### About this task
Taking the line with "ATOM 276 N N" as the first and the line with "ATOM 343 C C" as the last, set down the lines below exactly, pictures excluded.

Collected data entries:
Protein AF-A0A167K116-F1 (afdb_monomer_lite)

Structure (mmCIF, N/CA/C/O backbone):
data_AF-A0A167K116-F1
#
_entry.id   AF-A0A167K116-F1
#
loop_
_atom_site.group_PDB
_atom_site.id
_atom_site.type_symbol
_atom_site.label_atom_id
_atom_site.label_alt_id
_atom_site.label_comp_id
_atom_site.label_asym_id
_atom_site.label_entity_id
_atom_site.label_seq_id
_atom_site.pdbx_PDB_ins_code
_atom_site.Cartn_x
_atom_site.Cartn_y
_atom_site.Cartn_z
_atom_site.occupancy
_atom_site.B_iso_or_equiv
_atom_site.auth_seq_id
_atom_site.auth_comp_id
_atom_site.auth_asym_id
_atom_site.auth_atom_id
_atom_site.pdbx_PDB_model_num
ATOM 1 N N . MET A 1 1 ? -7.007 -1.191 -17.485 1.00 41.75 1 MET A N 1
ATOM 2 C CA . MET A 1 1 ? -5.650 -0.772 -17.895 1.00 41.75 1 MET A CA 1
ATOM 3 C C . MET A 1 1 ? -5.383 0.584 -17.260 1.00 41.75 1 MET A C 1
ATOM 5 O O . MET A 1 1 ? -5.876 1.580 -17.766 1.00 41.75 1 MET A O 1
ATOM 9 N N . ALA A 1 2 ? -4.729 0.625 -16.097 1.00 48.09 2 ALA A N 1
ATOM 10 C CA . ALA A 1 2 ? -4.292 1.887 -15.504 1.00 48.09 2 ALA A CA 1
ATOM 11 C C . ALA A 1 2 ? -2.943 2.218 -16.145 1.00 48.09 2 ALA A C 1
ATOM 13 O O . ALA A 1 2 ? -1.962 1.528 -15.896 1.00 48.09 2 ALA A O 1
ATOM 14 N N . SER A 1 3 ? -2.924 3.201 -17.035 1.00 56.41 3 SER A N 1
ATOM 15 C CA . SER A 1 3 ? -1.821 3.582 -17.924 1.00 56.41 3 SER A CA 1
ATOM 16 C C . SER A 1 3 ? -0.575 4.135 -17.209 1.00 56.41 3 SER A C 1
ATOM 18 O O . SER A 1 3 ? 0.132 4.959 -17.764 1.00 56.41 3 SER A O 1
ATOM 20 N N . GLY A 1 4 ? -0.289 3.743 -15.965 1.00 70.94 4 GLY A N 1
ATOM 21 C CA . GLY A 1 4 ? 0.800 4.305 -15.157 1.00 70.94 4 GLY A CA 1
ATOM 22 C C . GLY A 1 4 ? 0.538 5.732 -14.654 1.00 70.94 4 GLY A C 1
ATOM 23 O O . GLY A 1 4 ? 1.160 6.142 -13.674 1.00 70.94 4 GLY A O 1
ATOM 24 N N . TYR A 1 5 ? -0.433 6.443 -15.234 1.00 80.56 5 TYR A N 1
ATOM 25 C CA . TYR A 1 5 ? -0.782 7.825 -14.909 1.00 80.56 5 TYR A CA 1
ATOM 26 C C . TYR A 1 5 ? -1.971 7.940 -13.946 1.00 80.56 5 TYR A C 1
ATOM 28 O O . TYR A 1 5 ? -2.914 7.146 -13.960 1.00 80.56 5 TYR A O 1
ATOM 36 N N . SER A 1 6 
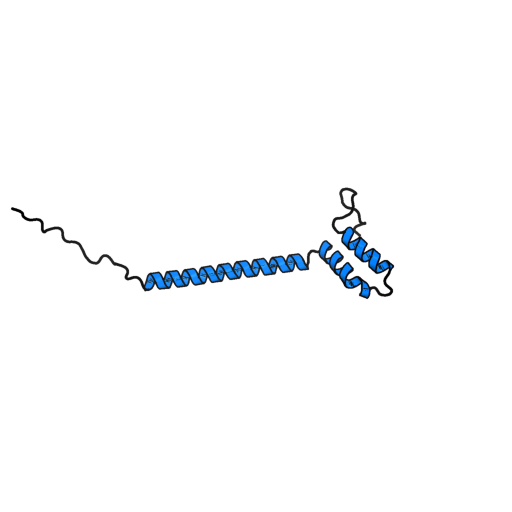? -1.897 8.948 -13.082 1.00 84.81 6 SER A N 1
ATOM 37 C CA . SER A 1 6 ? -2.947 9.397 -12.169 1.00 84.81 6 SER A CA 1
ATOM 38 C C . SER A 1 6 ? -3.905 10.365 -12.869 1.00 84.81 6 SER A C 1
ATOM 40 O O . SER A 1 6 ? -3.577 10.950 -13.898 1.00 84.81 6 SER A O 1
ATOM 42 N N . TYR A 1 7 ? -5.061 10.616 -12.250 1.00 84.38 7 TYR A N 1
ATOM 43 C CA . TYR A 1 7 ? -6.012 11.648 -12.681 1.00 84.38 7 TYR A CA 1
ATOM 44 C C . TYR A 1 7 ? -5.378 13.049 -12.775 1.00 84.38 7 TYR A C 1
ATOM 46 O O . TYR A 1 7 ? -5.749 13.845 -13.627 1.00 84.38 7 TYR A O 1
ATOM 54 N N . SER A 1 8 ? -4.382 13.340 -11.935 1.00 87.69 8 SER A N 1
ATOM 55 C CA . SER A 1 8 ? -3.631 14.601 -11.948 1.00 87.69 8 SER A CA 1
ATOM 56 C C . SER A 1 8 ? -2.523 14.667 -13.011 1.00 87.69 8 SER A C 1
ATOM 58 O O . SER A 1 8 ? -1.721 15.595 -12.988 1.00 87.69 8 SER A O 1
ATOM 60 N N . GLY A 1 9 ? -2.412 13.672 -13.899 1.00 85.75 9 GLY A N 1
ATOM 61 C CA . GLY A 1 9 ? -1.365 13.592 -14.927 1.00 85.75 9 GLY A CA 1
ATOM 62 C C . GLY A 1 9 ? 0.016 13.153 -14.417 1.00 85.75 9 GLY A C 1
ATOM 63 O O . GLY A 1 9 ? 0.903 12.877 -15.217 1.00 85.75 9 GLY A O 1
ATOM 64 N N . GLY A 1 10 ? 0.204 13.045 -13.099 1.00 87.06 10 GLY A N 1
ATOM 65 C CA . GLY A 1 10 ? 1.419 12.503 -12.481 1.00 87.06 10 GLY A CA 1
ATOM 66 C C . GLY A 1 10 ? 1.445 10.969 -12.419 1.00 87.06 10 GLY A C 1
ATOM 67 O O . GLY A 1 10 ? 0.489 10.318 -12.847 1.00 87.06 10 GLY A O 1
ATOM 68 N N . PRO A 1 11 ? 2.503 10.364 -11.852 1.00 88.88 11 PRO A N 1
ATOM 69 C CA . PRO A 1 11 ? 2.553 8.920 -11.639 1.00 88.88 11 PRO A CA 1
ATOM 70 C C . PRO A 1 11 ? 1.395 8.454 -10.744 1.00 88.88 11 PRO A C 1
ATOM 72 O O . PRO A 1 11 ? 1.014 9.115 -9.775 1.00 88.88 11 PRO A O 1
ATOM 75 N N . SER A 1 12 ? 0.807 7.308 -11.086 1.00 89.88 12 SER A N 1
ATOM 76 C CA . SER A 1 12 ? -0.261 6.695 -10.292 1.00 89.88 12 SER A CA 1
ATOM 77 C C . SER A 1 12 ? 0.236 6.247 -8.910 1.00 89.88 12 SER A C 1
ATOM 79 O O . SER A 1 12 ? 1.420 5.984 -8.708 1.00 89.88 12 SER A O 1
ATOM 81 N N . ARG A 1 13 ? -0.685 6.114 -7.946 1.00 91.31 13 ARG A N 1
ATOM 82 C CA . ARG A 1 13 ? -0.376 5.743 -6.548 1.00 91.31 13 ARG A CA 1
ATOM 83 C C . ARG A 1 13 ? 0.513 4.501 -6.411 1.00 91.31 13 ARG A C 1
ATOM 85 O O . ARG A 1 13 ? 1.409 4.490 -5.579 1.00 91.31 13 ARG A O 1
ATOM 92 N N . CYS A 1 14 ? 0.261 3.474 -7.222 1.00 94.00 14 CYS A N 1
ATOM 93 C CA . CYS A 1 14 ? 0.988 2.201 -7.179 1.00 94.00 14 CYS A CA 1
ATOM 94 C C . CYS A 1 14 ? 2.080 2.093 -8.255 1.00 94.00 14 CYS A C 1
ATOM 96 O O . CYS A 1 14 ? 2.616 1.007 -8.475 1.00 94.00 14 CYS A O 1
ATOM 98 N N . PHE A 1 15 ? 2.410 3.197 -8.935 1.00 92.81 15 PHE A N 1
ATOM 99 C CA . PHE A 1 15 ? 3.439 3.227 -9.972 1.00 92.81 15 PHE A CA 1
ATOM 100 C C . PHE A 1 15 ? 4.826 2.776 -9.477 1.00 92.81 15 PHE A C 1
ATOM 102 O O . PHE A 1 15 ? 5.454 2.001 -10.194 1.00 92.81 15 PHE A O 1
ATOM 109 N N . PRO A 1 16 ? 5.296 3.140 -8.264 1.00 93.31 16 PRO A N 1
ATOM 110 C CA . PRO A 1 16 ? 6.596 2.671 -7.776 1.00 93.31 16 PRO A CA 1
ATOM 111 C C . PRO A 1 16 ? 6.681 1.143 -7.661 1.00 93.31 16 PRO A C 1
ATOM 113 O O . PRO A 1 16 ? 7.651 0.542 -8.108 1.00 93.31 16 PRO A O 1
ATOM 116 N N . PHE A 1 17 ? 5.638 0.491 -7.137 1.00 94.31 17 PHE A N 1
ATOM 117 C CA . PHE A 1 17 ? 5.599 -0.972 -7.024 1.00 94.31 17 PHE A CA 1
ATOM 118 C C . PHE A 1 17 ? 5.549 -1.655 -8.391 1.00 94.31 17 PHE A C 1
ATOM 120 O O . PHE A 1 17 ? 6.204 -2.673 -8.604 1.00 94.31 17 PHE A O 1
ATOM 127 N N . TRP A 1 18 ? 4.813 -1.068 -9.338 1.00 92.88 18 TRP A N 1
ATOM 128 C CA . TRP A 1 18 ? 4.821 -1.535 -10.719 1.00 92.88 18 TRP A CA 1
ATOM 129 C C . TRP A 1 18 ? 6.207 -1.410 -11.354 1.00 92.88 18 TRP A C 1
ATOM 131 O O . TRP A 1 18 ? 6.648 -2.341 -12.018 1.00 92.88 18 TRP A O 1
ATOM 141 N N . GLN A 1 19 ? 6.910 -0.300 -11.124 1.00 93.81 19 GLN A N 1
ATOM 142 C CA . GLN A 1 19 ? 8.248 -0.082 -11.664 1.00 93.81 19 GLN A CA 1
ATOM 143 C C . GLN A 1 19 ? 9.245 -1.118 -11.124 1.00 93.81 19 GLN A C 1
ATOM 145 O O . GLN A 1 19 ? 10.048 -1.643 -11.886 1.00 93.81 19 GLN A O 1
ATOM 150 N N . GLU A 1 20 ? 9.169 -1.460 -9.837 1.00 94.12 20 GLU A N 1
ATOM 151 C CA . GLU A 1 20 ? 10.004 -2.508 -9.236 1.00 94.12 20 GLU A CA 1
ATOM 152 C C . GLU A 1 20 ? 9.684 -3.905 -9.783 1.00 94.12 20 GLU A C 1
ATOM 154 O O . GLU A 1 20 ? 10.593 -4.692 -10.048 1.00 94.12 20 GLU A O 1
ATOM 159 N N . PHE A 1 21 ? 8.404 -4.211 -10.005 1.00 94.75 21 PHE A N 1
ATOM 160 C CA . PHE A 1 21 ? 8.009 -5.445 -10.682 1.00 94.75 21 PHE A CA 1
ATOM 161 C C . PHE A 1 21 ? 8.506 -5.482 -12.131 1.00 94.75 21 PHE A C 1
ATOM 163 O O . PHE A 1 21 ? 9.058 -6.493 -12.550 1.00 94.75 21 PHE A O 1
ATOM 170 N N . ALA A 1 22 ? 8.358 -4.386 -12.877 1.00 93.44 22 ALA A N 1
ATOM 171 C CA . ALA A 1 22 ? 8.778 -4.289 -14.271 1.00 93.44 22 ALA A CA 1
ATOM 172 C C . ALA A 1 22 ? 10.298 -4.427 -14.430 1.00 93.44 22 ALA A C 1
ATOM 174 O O . ALA A 1 22 ? 10.739 -5.115 -15.344 1.00 93.44 22 ALA A O 1
ATOM 175 N N . LYS A 1 23 ? 11.089 -3.832 -13.524 1.00 94.31 23 LYS A N 1
ATOM 176 C CA . LYS A 1 23 ? 12.549 -4.017 -13.476 1.00 94.31 23 LYS A CA 1
ATOM 177 C C . LYS A 1 23 ? 12.914 -5.485 -13.281 1.00 94.31 23 LYS A C 1
ATOM 179 O O . LYS A 1 23 ? 13.631 -6.040 -14.098 1.00 94.31 23 LYS A O 1
ATOM 184 N N . CYS A 1 24 ? 12.351 -6.122 -12.252 1.00 95.19 24 CYS A N 1
ATOM 185 C CA . CYS A 1 24 ? 12.597 -7.538 -11.987 1.00 95.19 24 CYS A CA 1
ATOM 186 C C . CYS A 1 24 ? 12.200 -8.407 -13.188 1.00 95.19 24 CYS A C 1
ATOM 188 O O . CYS A 1 24 ? 12.957 -9.263 -13.621 1.00 95.19 24 CYS A O 1
ATOM 190 N N . TYR A 1 25 ? 11.019 -8.162 -13.756 1.00 94.31 25 TYR A N 1
ATOM 191 C CA . TYR A 1 25 ? 10.491 -8.956 -14.861 1.00 94.31 25 TYR A CA 1
ATOM 192 C C . TYR A 1 25 ? 11.305 -8.802 -16.153 1.00 94.31 25 TYR A C 1
ATOM 194 O O . TYR A 1 25 ? 11.322 -9.714 -16.969 1.00 94.31 25 TYR A O 1
ATOM 202 N N . ALA A 1 26 ? 11.965 -7.657 -16.351 1.00 94.75 26 ALA A N 1
ATOM 203 C CA . ALA A 1 26 ? 12.840 -7.430 -17.497 1.00 94.75 26 ALA A CA 1
ATOM 204 C C . ALA A 1 26 ? 14.184 -8.171 -17.386 1.00 94.75 26 ALA A C 1
ATOM 206 O O . ALA A 1 26 ? 14.809 -8.430 -18.410 1.00 94.75 26 ALA A O 1
ATOM 207 N N . GLU A 1 27 ? 14.625 -8.488 -16.166 1.00 94.12 27 GLU A N 1
ATOM 208 C CA . GLU A 1 27 ? 15.905 -9.153 -15.883 1.00 94.12 27 GLU A CA 1
ATOM 209 C C . GLU A 1 27 ? 15.756 -10.661 -15.604 1.00 94.12 27 GLU A C 1
ATOM 211 O O . GLU A 1 27 ? 16.748 -11.383 -15.638 1.00 94.12 27 GLU A O 1
ATOM 216 N N . ALA A 1 28 ? 14.541 -11.135 -15.320 1.00 93.62 28 ALA A N 1
ATOM 217 C CA . ALA A 1 28 ? 14.260 -12.514 -14.929 1.00 93.62 28 ALA A CA 1
ATOM 218 C C . ALA A 1 28 ? 14.063 -13.455 -16.128 1.00 93.62 28 ALA A C 1
ATOM 220 O O . ALA A 1 28 ? 13.355 -13.124 -17.082 1.0
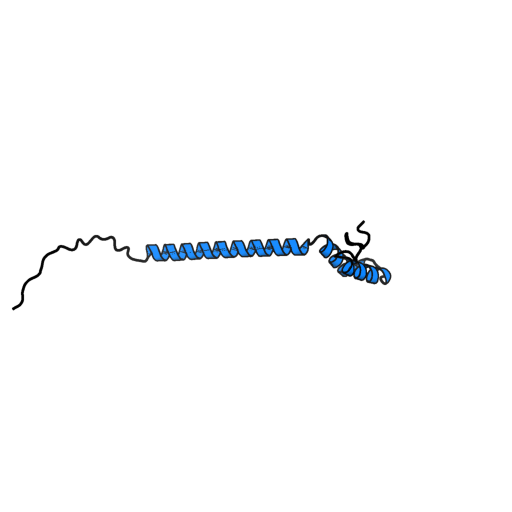0 93.62 28 ALA A O 1
ATOM 221 N N . ASP A 1 29 ? 14.587 -14.678 -16.018 1.00 92.88 29 ASP A N 1
ATOM 222 C CA . ASP A 1 29 ? 14.350 -15.748 -16.998 1.00 92.88 29 ASP A CA 1
ATOM 223 C C . ASP A 1 29 ? 12.951 -16.359 -16.821 1.00 92.88 29 ASP A C 1
ATOM 225 O O . ASP A 1 29 ? 12.310 -16.788 -17.786 1.00 92.88 29 ASP A O 1
ATOM 229 N N . PHE A 1 30 ? 12.446 -16.375 -15.578 1.00 93.12 30 PHE A N 1
ATOM 230 C CA . PHE A 1 30 ? 11.142 -16.940 -15.244 1.00 93.12 30 PHE A CA 1
ATOM 231 C C . PHE A 1 30 ? 10.260 -15.962 -14.451 1.00 93.12 30 PHE A C 1
ATOM 233 O O . PHE A 1 30 ? 10.684 -15.414 -13.432 1.00 93.12 30 PHE A O 1
ATOM 240 N N . PRO A 1 31 ? 8.959 -15.836 -14.788 1.00 86.94 31 PRO A N 1
ATOM 241 C CA . PRO A 1 31 ? 8.021 -14.976 -14.055 1.00 86.94 31 PRO A CA 1
ATOM 242 C C . PRO A 1 31 ? 7.898 -15.278 -12.553 1.00 86.94 31 PRO A C 1
ATOM 244 O O . PRO A 1 31 ? 7.478 -14.418 -11.775 1.00 86.9
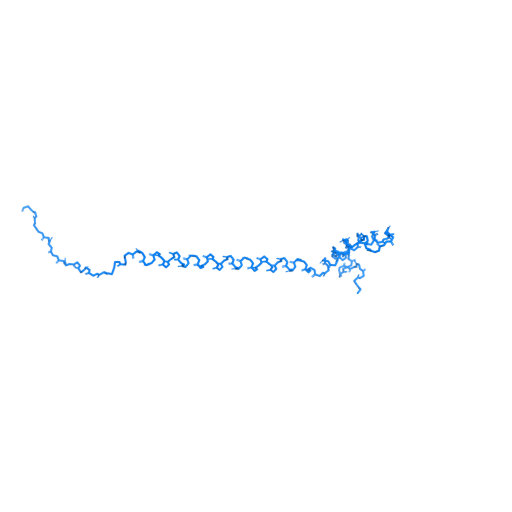4 31 PRO A O 1
ATOM 247 N N . SER A 1 32 ? 8.227 -16.506 -12.138 1.00 92.62 32 SER A N 1
ATOM 248 C CA . SER A 1 32 ? 8.210 -16.940 -10.739 1.00 92.62 32 SER A CA 1
ATOM 249 C C . SER A 1 32 ? 9.239 -16.220 -9.864 1.00 92.62 32 SER A C 1
ATOM 251 O O . SER A 1 32 ? 9.037 -16.102 -8.657 1.00 92.62 32 SER A O 1
ATOM 253 N N . GLU A 1 33 ? 10.315 -15.702 -10.451 1.00 93.38 33 GLU A N 1
ATOM 254 C CA . GLU A 1 33 ? 11.396 -15.025 -9.723 1.00 93.38 33 GLU A CA 1
ATOM 255 C C . GLU A 1 33 ? 10.941 -13.662 -9.177 1.00 93.38 33 GLU A C 1
ATOM 257 O O . GLU A 1 33 ? 11.396 -13.209 -8.127 1.00 93.38 33 GLU A O 1
ATOM 262 N N . CYS A 1 34 ? 9.934 -13.055 -9.813 1.00 95.69 34 CYS A N 1
ATOM 263 C CA . CYS A 1 34 ? 9.411 -11.733 -9.468 1.00 95.69 34 CYS A CA 1
ATOM 264 C C . CYS A 1 34 ? 8.092 -11.764 -8.686 1.00 95.69 34 CYS A C 1
ATOM 266 O O . CYS A 1 34 ? 7.418 -10.735 -8.560 1.00 95.69 34 CYS A O 1
ATOM 268 N N . LEU A 1 35 ? 7.708 -12.922 -8.133 1.00 95.44 35 LEU A N 1
ATOM 269 C CA . LEU A 1 35 ? 6.436 -13.085 -7.416 1.00 95.44 35 LEU A CA 1
ATOM 270 C C . LEU A 1 35 ? 6.287 -12.118 -6.244 1.00 95.44 35 LEU A C 1
ATOM 272 O O . LEU A 1 35 ? 5.217 -11.548 -6.074 1.00 95.44 35 LEU A O 1
ATOM 276 N N . ARG A 1 36 ? 7.358 -11.860 -5.489 1.00 95.00 36 ARG A N 1
ATOM 277 C CA . ARG A 1 36 ? 7.313 -10.921 -4.357 1.00 95.00 36 ARG A CA 1
ATOM 278 C C . ARG A 1 36 ? 6.972 -9.500 -4.799 1.00 95.00 36 ARG A C 1
ATOM 280 O O . ARG A 1 36 ? 6.063 -8.886 -4.257 1.00 95.00 36 ARG A O 1
ATOM 287 N N . LYS A 1 37 ? 7.628 -9.009 -5.854 1.00 95.19 37 LYS A N 1
ATOM 288 C CA . LYS A 1 37 ? 7.359 -7.671 -6.408 1.00 95.19 37 LYS A CA 1
ATOM 289 C C . LYS A 1 37 ? 5.959 -7.574 -7.014 1.00 95.19 37 LYS A C 1
ATOM 291 O O . LYS A 1 37 ? 5.290 -6.550 -6.886 1.00 95.19 37 LYS A O 1
ATOM 296 N N . LYS A 1 38 ? 5.488 -8.658 -7.637 1.00 94.38 38 LYS A N 1
ATOM 297 C CA . LYS A 1 38 ? 4.107 -8.773 -8.117 1.00 94.38 38 LYS A CA 1
ATOM 298 C C . LYS A 1 38 ? 3.109 -8.701 -6.958 1.00 94.38 38 LYS A C 1
ATOM 300 O O . LYS A 1 38 ? 2.108 -7.997 -7.072 1.00 94.38 38 LYS A O 1
ATOM 305 N N . GLU A 1 39 ? 3.352 -9.441 -5.878 1.00 96.19 39 GLU A N 1
ATOM 306 C CA . GLU A 1 39 ? 2.499 -9.455 -4.687 1.00 96.19 39 GLU A CA 1
ATOM 307 C C . GLU A 1 39 ? 2.365 -8.051 -4.096 1.00 96.19 39 GLU A C 1
ATOM 309 O O . GLU A 1 39 ? 1.239 -7.625 -3.853 1.00 96.19 39 GLU A O 1
ATOM 314 N N . ASP A 1 40 ? 3.465 -7.301 -3.981 1.00 96.00 40 ASP A N 1
ATOM 315 C CA . ASP A 1 40 ? 3.457 -5.912 -3.501 1.00 96.00 40 ASP A CA 1
ATOM 316 C C . ASP A 1 40 ? 2.615 -4.991 -4.401 1.00 96.00 40 ASP A C 1
ATOM 318 O O . ASP A 1 40 ? 1.798 -4.199 -3.925 1.00 96.00 40 ASP A O 1
ATOM 322 N N . TYR A 1 41 ? 2.754 -5.117 -5.726 1.00 94.31 41 TYR A N 1
ATOM 323 C CA . TYR A 1 41 ? 1.956 -4.331 -6.669 1.00 94.31 41 TYR A CA 1
ATOM 324 C C . TYR A 1 41 ? 0.455 -4.645 -6.566 1.00 94.31 41 TYR A C 1
ATOM 326 O O . TYR A 1 41 ? -0.382 -3.737 -6.538 1.00 94.31 41 TYR A O 1
ATOM 334 N N . VAL A 1 42 ? 0.097 -5.929 -6.474 1.00 95.25 42 VAL A N 1
ATOM 335 C CA . VAL A 1 42 ? -1.300 -6.371 -6.353 1.00 95.25 42 VAL A CA 1
ATOM 336 C C . VAL A 1 42
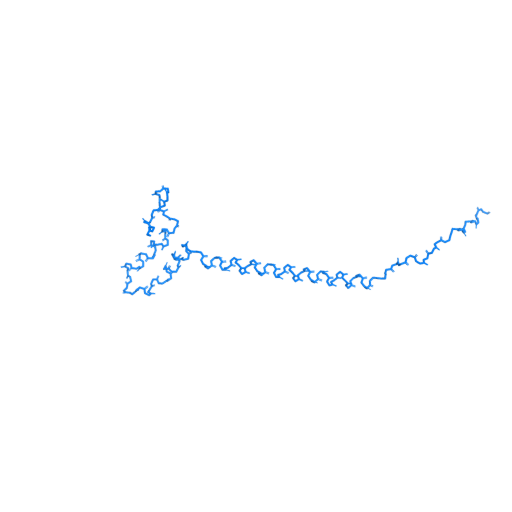 ? -1.884 -6.008 -4.986 1.00 95.25 42 VAL A C 1
ATOM 338 O O . VAL A 1 42 ? -3.071 -5.671 -4.911 1.00 95.25 42 VAL A O 1
ATOM 341 N N . GLU A 1 43 ? -1.075 -6.038 -3.926 1.00 96.12 43 GLU A N 1
ATOM 342 C CA . GLU A 1 43 ? -1.444 -5.560 -2.593 1.00 96.12 43 GLU A CA 1
ATOM 343 C C . GLU A 1 43 ? -1.777 -4.070 -2.647 1.00 96.12 43 GLU A C 1
ATOM 345 O O . GLU A 1 43 ? -2.889 -3.708 -2.271 1.00 96.12 43 GLU A O 1
ATOM 350 N N . CYS A 1 44 ? -0.915 -3.232 -3.231 1.00 94.75 44 CYS A N 1
ATOM 351 C CA . CYS A 1 44 ? -1.181 -1.797 -3.354 1.00 94.75 44 CYS A CA 1
ATOM 352 C C . CYS A 1 44 ? -2.484 -1.503 -4.116 1.00 94.75 44 CYS A C 1
ATOM 354 O O . CYS A 1 44 ? -3.218 -0.578 -3.772 1.00 94.75 44 CYS A O 1
ATOM 356 N N . LEU A 1 45 ? -2.809 -2.290 -5.147 1.00 93.44 45 LEU A N 1
ATOM 357 C CA . LEU A 1 45 ? -4.027 -2.086 -5.936 1.00 93.44 45 LEU A CA 1
ATOM 358 C C . LEU A 1 45 ? -5.314 -2.437 -5.178 1.00 93.44 45 LEU A C 1
ATOM 360 O O . LEU A 1 45 ? -6.336 -1.774 -5.360 1.00 93.44 45 LEU A O 1
ATOM 364 N N . HIS A 1 46 ? -5.295 -3.495 -4.365 1.00 95.06 46 HIS A N 1
ATOM 365 C CA . HIS A 1 46 ? -6.524 -4.078 -3.811 1.00 95.06 46 HIS A CA 1
ATOM 366 C C . HIS A 1 46 ? -6.629 -3.980 -2.286 1.00 95.06 46 HIS A C 1
ATOM 368 O O . HIS A 1 46 ? -7.731 -4.119 -1.735 1.00 95.06 46 HIS A O 1
ATOM 374 N N . HIS A 1 47 ? -5.514 -3.739 -1.603 1.00 95.94 47 HIS A N 1
ATOM 375 C CA . HIS A 1 47 ? -5.363 -3.700 -0.151 1.00 95.94 47 HIS A CA 1
ATOM 376 C C . HIS A 1 47 ? -5.979 -4.921 0.542 1.00 95.94 47 HIS A C 1
ATOM 378 O O . HIS A 1 47 ? -6.651 -4.805 1.566 1.00 95.94 47 HIS A O 1
ATOM 384 N N . THR A 1 48 ? -5.856 -6.106 -0.059 1.00 95.81 48 THR A N 1
ATOM 385 C CA . THR A 1 48 ? -6.495 -7.341 0.427 1.00 95.81 48 THR A CA 1
ATOM 386 C C . THR A 1 48 ? -5.955 -7.749 1.791 1.00 95.81 48 THR A C 1
ATOM 388 O O . THR A 1 48 ? -6.731 -8.041 2.707 1.00 95.81 48 THR A O 1
ATOM 391 N N . GLN A 1 49 ? -4.631 -7.725 1.934 1.00 95.69 49 GLN A N 1
ATOM 392 C CA . GLN A 1 49 ? -3.944 -8.070 3.172 1.00 95.69 49 GLN A CA 1
ATOM 393 C C . GLN A 1 49 ? -4.233 -7.025 4.250 1.00 95.69 49 GLN A C 1
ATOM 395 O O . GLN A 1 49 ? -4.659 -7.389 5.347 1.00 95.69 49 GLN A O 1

### Task answer
ATOM 276 N N . ARG A 1 36 ? 7.358 -11.860 -5.489 1.00 95.00 36 ARG A N 1
ATOM 277 C CA . ARG A 1 36 ? 7.313 -10.921 -4.357 1.00 95.00 36 ARG A CA 1
ATOM 278 C C . ARG A 1 36 ? 6.972 -9.500 -4.799 1.00 95.00 36 ARG A C 1
ATOM 280 O O . ARG A 1 36 ? 6.063 -8.886 -4.257 1.00 95.00 36 ARG A O 1
ATOM 287 N N . LYS A 1 37 ? 7.628 -9.009 -5.854 1.00 95.19 37 LYS A N 1
ATOM 288 C CA . LYS A 1 37 ? 7.359 -7.671 -6.408 1.00 95.19 37 LYS A CA 1
ATOM 289 C C . LYS A 1 37 ? 5.959 -7.574 -7.014 1.00 95.19 37 LYS A C 1
ATOM 291 O O . LYS A 1 37 ? 5.290 -6.550 -6.886 1.00 95.19 37 LYS A O 1
ATOM 296 N N . LYS A 1 38 ? 5.488 -8.658 -7.637 1.00 94.38 38 LYS A N 1
ATOM 297 C CA . LYS A 1 38 ? 4.107 -8.773 -8.117 1.00 94.38 38 LYS A CA 1
ATOM 298 C C . LYS A 1 38 ? 3.109 -8.701 -6.958 1.00 94.38 38 LYS A C 1
ATOM 300 O O . LYS A 1 38 ? 2.108 -7.997 -7.072 1.00 94.38 38 LYS A O 1
ATOM 305 N N . GLU A 1 39 ? 3.352 -9.441 -5.878 1.00 96.19 39 GLU A N 1
ATOM 306 C CA . GLU A 1 39 ? 2.499 -9.455 -4.687 1.00 96.19 39 GLU A CA 1
ATOM 307 C C . GLU A 1 39 ? 2.365 -8.051 -4.096 1.00 96.19 39 GLU A C 1
ATOM 309 O O . GLU A 1 39 ? 1.239 -7.625 -3.853 1.00 96.19 39 GLU A O 1
ATOM 314 N N . ASP A 1 40 ? 3.465 -7.301 -3.981 1.00 96.00 40 ASP A N 1
ATOM 315 C CA . ASP A 1 40 ? 3.457 -5.912 -3.501 1.00 96.00 40 ASP A CA 1
ATOM 316 C C . ASP A 1 40 ? 2.615 -4.991 -4.401 1.00 96.00 40 ASP A C 1
ATOM 318 O O . ASP A 1 40 ? 1.798 -4.199 -3.925 1.00 96.00 40 ASP A O 1
ATOM 322 N N . TYR A 1 41 ? 2.754 -5.117 -5.726 1.00 94.31 41 TYR A N 1
ATOM 323 C CA . TYR A 1 41 ? 1.956 -4.331 -6.669 1.00 94.31 41 TYR A CA 1
ATOM 324 C C . TYR A 1 41 ? 0.455 -4.645 -6.566 1.00 94.31 41 TYR A C 1
ATOM 326 O O . TYR A 1 41 ? -0.382 -3.737 -6.538 1.00 94.31 41 TYR A O 1
ATOM 334 N N . VAL A 1 42 ? 0.097 -5.929 -6.474 1.00 95.25 42 VAL A N 1
ATOM 335 C CA . VAL A 1 42 ? -1.300 -6.371 -6.353 1.00 95.25 42 VAL A CA 1
ATOM 336 C C . VAL A 1 42
 ? -1.884 -6.008 -4.986 1.00 95.25 42 VAL A C 1
ATOM 338 O O . VAL A 1 42 ? -3.071 -5.671 -4.911 1.00 95.25 42 VAL A O 1
ATOM 341 N N . GLU A 1 43 ? -1.075 -6.038 -3.926 1.00 96.12 43 GLU A N 1
ATOM 342 C CA . GLU A 1 43 ? -1.444 -5.560 -2.593 1.00 96.12 43 GLU A CA 1
ATOM 343 C C . GLU A 1 43 ? -1.777 -4.070 -2.647 1.00 96.12 43 GLU A C 1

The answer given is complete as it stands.